I hate to sound cynical, but politicians lie. The Republicans talk about helping workers is just talk, they will go the Steve Scalise route, and the Democrats will go the Clinton route because the only way they can win is to keep their fragile coalition together with the glue of identity politics.
In the end they will do what their biggest donors want which is to continue the neo-liberal economic policies that made them rich.

Samuel Ross
Samuel Ross
1 month ago
Reply to  Benjamin Greco

Art thou a Prophet?

Benjamin Greco
Benjamin Greco
1 month ago
Reply to  Samuel Ross

You don’t need a weatherman to know which way the wind is blowing.

UnHerd Reader
UnHerd Reader
1 month ago

Superb article Mr. Cuenco, with many fresh insights. I just hope that when the profound cultural revolutions of the day settle in with a new unifying narrative, it won’t involve men insisting that they’re really women, and success or failure depending on which identity boxes one can check.

Bernard Brothman
Bernard Brothman
1 month ago

Kamala Harris went from being one of the least admired Vice Presidents to the leading candidate for election in a matter of three weeks.

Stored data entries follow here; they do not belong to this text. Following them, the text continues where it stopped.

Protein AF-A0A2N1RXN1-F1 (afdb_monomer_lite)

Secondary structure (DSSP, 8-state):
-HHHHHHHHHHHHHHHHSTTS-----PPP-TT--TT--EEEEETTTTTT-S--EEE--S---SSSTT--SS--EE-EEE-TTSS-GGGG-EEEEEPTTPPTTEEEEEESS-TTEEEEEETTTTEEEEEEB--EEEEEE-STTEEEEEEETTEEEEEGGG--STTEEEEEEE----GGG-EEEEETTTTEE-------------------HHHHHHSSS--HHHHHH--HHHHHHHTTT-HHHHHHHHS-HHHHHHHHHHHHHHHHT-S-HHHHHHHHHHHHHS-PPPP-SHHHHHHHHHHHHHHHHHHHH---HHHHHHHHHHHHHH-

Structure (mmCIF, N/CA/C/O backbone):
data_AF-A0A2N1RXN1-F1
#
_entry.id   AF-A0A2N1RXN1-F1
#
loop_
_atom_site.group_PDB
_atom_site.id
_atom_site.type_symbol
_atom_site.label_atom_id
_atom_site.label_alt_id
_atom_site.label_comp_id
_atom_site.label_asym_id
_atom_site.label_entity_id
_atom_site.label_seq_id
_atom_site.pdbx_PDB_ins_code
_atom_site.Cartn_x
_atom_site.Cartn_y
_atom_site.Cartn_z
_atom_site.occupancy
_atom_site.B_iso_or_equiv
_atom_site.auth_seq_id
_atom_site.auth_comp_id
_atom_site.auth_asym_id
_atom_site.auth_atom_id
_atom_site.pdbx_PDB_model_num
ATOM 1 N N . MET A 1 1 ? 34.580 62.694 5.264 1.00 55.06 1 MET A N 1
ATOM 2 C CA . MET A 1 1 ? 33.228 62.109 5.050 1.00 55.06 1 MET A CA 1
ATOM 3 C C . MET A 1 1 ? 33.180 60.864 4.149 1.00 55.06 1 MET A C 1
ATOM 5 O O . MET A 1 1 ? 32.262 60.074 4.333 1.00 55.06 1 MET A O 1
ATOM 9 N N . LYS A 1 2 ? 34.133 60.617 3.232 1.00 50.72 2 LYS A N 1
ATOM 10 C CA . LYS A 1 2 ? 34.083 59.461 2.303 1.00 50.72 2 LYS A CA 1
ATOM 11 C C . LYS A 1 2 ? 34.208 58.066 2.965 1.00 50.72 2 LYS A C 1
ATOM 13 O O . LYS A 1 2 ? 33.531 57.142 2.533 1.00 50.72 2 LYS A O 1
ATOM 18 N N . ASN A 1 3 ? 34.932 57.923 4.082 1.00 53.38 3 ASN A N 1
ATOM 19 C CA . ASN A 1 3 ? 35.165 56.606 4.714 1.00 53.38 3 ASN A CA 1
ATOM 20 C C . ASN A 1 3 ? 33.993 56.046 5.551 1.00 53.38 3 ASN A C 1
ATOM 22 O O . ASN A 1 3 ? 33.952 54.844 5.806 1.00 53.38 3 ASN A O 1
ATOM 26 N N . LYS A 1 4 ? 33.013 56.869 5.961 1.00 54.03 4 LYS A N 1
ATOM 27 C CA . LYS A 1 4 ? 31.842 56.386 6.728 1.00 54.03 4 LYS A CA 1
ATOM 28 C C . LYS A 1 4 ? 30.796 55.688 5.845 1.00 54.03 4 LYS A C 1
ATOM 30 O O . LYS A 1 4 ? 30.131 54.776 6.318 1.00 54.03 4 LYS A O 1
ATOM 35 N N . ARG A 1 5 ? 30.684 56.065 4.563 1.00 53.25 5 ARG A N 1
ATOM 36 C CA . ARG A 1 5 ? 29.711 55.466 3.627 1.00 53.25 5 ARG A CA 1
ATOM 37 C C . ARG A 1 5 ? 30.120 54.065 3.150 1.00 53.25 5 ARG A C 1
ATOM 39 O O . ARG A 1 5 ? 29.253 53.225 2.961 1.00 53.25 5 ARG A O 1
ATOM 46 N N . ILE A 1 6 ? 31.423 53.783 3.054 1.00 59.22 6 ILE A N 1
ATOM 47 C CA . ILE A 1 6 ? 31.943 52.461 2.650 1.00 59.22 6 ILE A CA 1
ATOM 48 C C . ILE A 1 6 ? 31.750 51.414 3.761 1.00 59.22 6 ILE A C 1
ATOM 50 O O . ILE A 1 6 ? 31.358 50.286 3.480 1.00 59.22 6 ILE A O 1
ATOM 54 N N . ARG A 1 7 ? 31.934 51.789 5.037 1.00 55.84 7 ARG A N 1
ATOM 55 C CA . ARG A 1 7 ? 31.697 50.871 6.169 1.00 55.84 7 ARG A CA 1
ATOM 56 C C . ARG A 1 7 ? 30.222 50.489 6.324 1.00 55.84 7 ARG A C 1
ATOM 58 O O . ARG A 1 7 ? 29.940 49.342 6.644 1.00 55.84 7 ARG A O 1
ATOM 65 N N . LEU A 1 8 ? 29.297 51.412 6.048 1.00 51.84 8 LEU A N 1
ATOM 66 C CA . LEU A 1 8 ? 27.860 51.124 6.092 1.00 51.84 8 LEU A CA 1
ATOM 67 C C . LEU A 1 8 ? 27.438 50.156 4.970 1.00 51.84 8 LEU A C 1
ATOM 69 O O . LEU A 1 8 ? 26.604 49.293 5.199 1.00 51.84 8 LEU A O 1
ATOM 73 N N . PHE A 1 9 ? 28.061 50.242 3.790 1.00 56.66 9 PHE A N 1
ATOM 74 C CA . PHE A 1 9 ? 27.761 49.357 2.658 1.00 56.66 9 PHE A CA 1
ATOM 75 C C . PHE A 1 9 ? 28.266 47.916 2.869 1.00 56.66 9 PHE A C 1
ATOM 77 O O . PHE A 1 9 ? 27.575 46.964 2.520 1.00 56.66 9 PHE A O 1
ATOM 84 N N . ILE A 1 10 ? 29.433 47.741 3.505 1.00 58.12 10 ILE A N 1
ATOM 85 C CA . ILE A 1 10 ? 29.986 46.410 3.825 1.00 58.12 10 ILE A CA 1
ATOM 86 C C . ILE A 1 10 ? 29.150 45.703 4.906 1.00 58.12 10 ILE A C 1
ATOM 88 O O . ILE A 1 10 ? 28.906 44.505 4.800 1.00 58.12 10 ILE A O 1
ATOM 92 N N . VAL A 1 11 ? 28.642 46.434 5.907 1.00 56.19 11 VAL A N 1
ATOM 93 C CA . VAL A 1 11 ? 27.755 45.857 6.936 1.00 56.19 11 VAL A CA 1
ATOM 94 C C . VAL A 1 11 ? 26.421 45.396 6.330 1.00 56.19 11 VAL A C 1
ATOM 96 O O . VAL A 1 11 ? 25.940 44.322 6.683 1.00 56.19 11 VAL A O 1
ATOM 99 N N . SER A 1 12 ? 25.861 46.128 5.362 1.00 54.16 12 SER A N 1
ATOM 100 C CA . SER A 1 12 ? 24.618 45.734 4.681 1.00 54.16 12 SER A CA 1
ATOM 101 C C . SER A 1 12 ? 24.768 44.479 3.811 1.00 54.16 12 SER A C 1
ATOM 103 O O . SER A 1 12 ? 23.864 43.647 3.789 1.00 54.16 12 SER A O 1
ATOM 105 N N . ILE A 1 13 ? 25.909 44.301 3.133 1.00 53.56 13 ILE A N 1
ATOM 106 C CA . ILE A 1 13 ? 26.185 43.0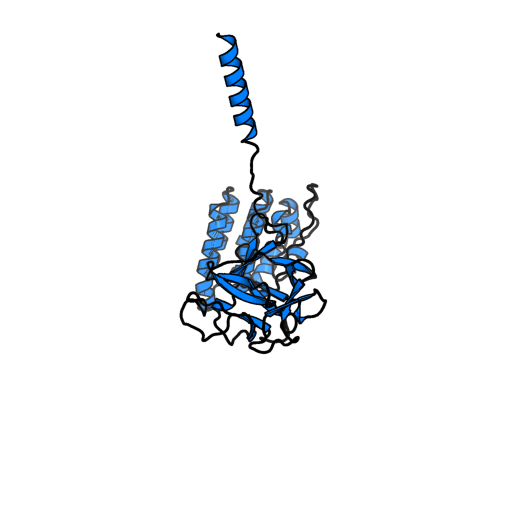95 2.329 1.00 53.56 13 ILE A CA 1
ATOM 107 C C . ILE A 1 13 ? 26.390 41.869 3.232 1.00 53.56 13 ILE A C 1
ATOM 109 O O . ILE A 1 13 ? 25.891 40.790 2.919 1.00 53.56 13 ILE A O 1
ATOM 113 N N . SER A 1 14 ? 27.036 42.031 4.390 1.00 51.34 14 SER A N 1
ATOM 114 C CA . SER A 1 14 ? 27.197 40.938 5.360 1.00 51.34 14 SER A CA 1
ATOM 115 C C . SER A 1 14 ? 25.874 40.515 6.015 1.00 51.34 14 SER A C 1
ATOM 117 O O . SER A 1 14 ? 25.684 39.330 6.275 1.00 51.34 14 SER A O 1
ATOM 119 N N . ILE A 1 15 ? 24.931 41.442 6.228 1.00 52.41 15 ILE A N 1
ATOM 120 C CA . ILE A 1 15 ? 23.585 41.123 6.742 1.00 52.41 15 ILE A CA 1
ATOM 121 C C . ILE A 1 15 ? 22.730 40.418 5.673 1.00 52.41 15 ILE A C 1
ATOM 123 O O . ILE A 1 15 ? 21.947 39.533 6.008 1.00 52.41 15 ILE A O 1
ATOM 127 N N . PHE A 1 16 ? 22.918 40.731 4.386 1.00 47.34 16 PHE A N 1
ATOM 128 C CA . PHE A 1 16 ? 22.194 40.072 3.289 1.00 47.34 16 PHE A CA 1
ATOM 129 C C . PHE A 1 16 ? 22.769 38.692 2.910 1.00 47.34 16 PHE A C 1
ATOM 131 O O . PHE A 1 16 ? 22.053 37.842 2.392 1.00 47.34 16 PHE A O 1
ATOM 138 N N . MET A 1 17 ? 24.047 38.428 3.202 1.00 48.28 17 MET A N 1
ATOM 139 C CA . MET A 1 17 ? 24.678 37.117 2.977 1.00 48.28 17 MET A CA 1
ATOM 140 C C . MET A 1 17 ? 24.372 36.093 4.086 1.00 48.28 17 MET A C 1
ATOM 142 O O . MET A 1 17 ? 24.512 34.895 3.856 1.00 48.28 17 MET A O 1
ATOM 146 N N . MET A 1 18 ? 23.914 36.527 5.269 1.00 49.53 18 MET A N 1
ATOM 147 C CA . MET A 1 18 ? 23.484 35.619 6.348 1.00 49.53 18 MET A CA 1
ATOM 148 C C . MET A 1 18 ? 21.990 35.253 6.307 1.00 49.53 18 MET A C 1
ATOM 150 O O . MET A 1 18 ? 21.573 34.376 7.055 1.00 49.53 18 MET A O 1
ATOM 154 N N . SER A 1 19 ? 21.176 35.855 5.434 1.00 49.50 19 SER A N 1
ATOM 155 C CA . SER A 1 19 ? 19.767 35.464 5.237 1.00 49.50 19 SER A CA 1
ATOM 156 C C . SER A 1 19 ? 19.570 34.382 4.166 1.00 49.50 19 SER A C 1
ATOM 158 O O . SER A 1 19 ? 18.462 33.876 4.007 1.00 49.50 19 SER A O 1
ATOM 160 N N . ALA A 1 20 ? 20.638 33.977 3.470 1.00 48.53 20 ALA A N 1
ATOM 161 C CA . ALA A 1 20 ? 20.631 32.899 2.479 1.00 48.53 20 ALA A CA 1
ATOM 162 C C . ALA A 1 20 ? 21.125 31.551 3.043 1.00 48.53 20 ALA A C 1
ATOM 164 O O . ALA A 1 20 ? 21.517 30.666 2.279 1.00 48.53 20 ALA A O 1
ATOM 165 N N . VAL A 1 21 ? 21.111 31.361 4.372 1.00 52.81 21 VAL A N 1
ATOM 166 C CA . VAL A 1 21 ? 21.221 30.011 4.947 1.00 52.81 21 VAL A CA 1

Not bad for never receiving a primary vote. Since President Biden dropped out of the race following his disastrous debate performance where we could all see his frailties which have been hidden and denied by his staff and the mainstream media, it’s been Kamalamania here in the US.
Perhaps its because people who were anti-Trump and anti-Biden, now have a better choice. Or its DEI – how cool to have a Black woman President. Or its simply not Trump and Kamala can win where Joe could not. Kamala is part of the Administration. If people are unhappy with the direction of the country, why isn’t she being held accountable for her role in it?
We are facing a fiscal cliff in the early 2030s once our Social Security system will not longer be able to pay benefits are the levels promised. The Medicare system for pensioner healthcare could go broke later this decade. $35 trillion in debt and getting bigger all the time. These problems will make climate, race, gender, immigration, education and Palestine seem like small potatoes. Our young people are anxious, fearful, suicidal, lonely and depressed.
I don’t get a warm fuzzy feeling that Kamala and her Administration will be able to address America’s decline.

Martin M
Martin M
1 month ago

Do you get a warm fuzzy feeling that Trump and his Administration will be able to address it?

Carlos Danger
Carlos Danger
1 month ago
Reply to  Martin M

At least Donald Trump will put in the effort to try. He’s not lost in a cloud of abstractions like Kamala Harris, the airheaded Barbie doll of politics.

Martin M
Martin M
1 month ago
Reply to  Carlos Danger

He will put in the effort to fuel is galactic sized ego. Any benefit that accrues to anybody else will be entirely coincidental.

jane baker
jane baker
1 month ago

The 1960s (in the iconic form) reached most people in the provinces in the 1970s.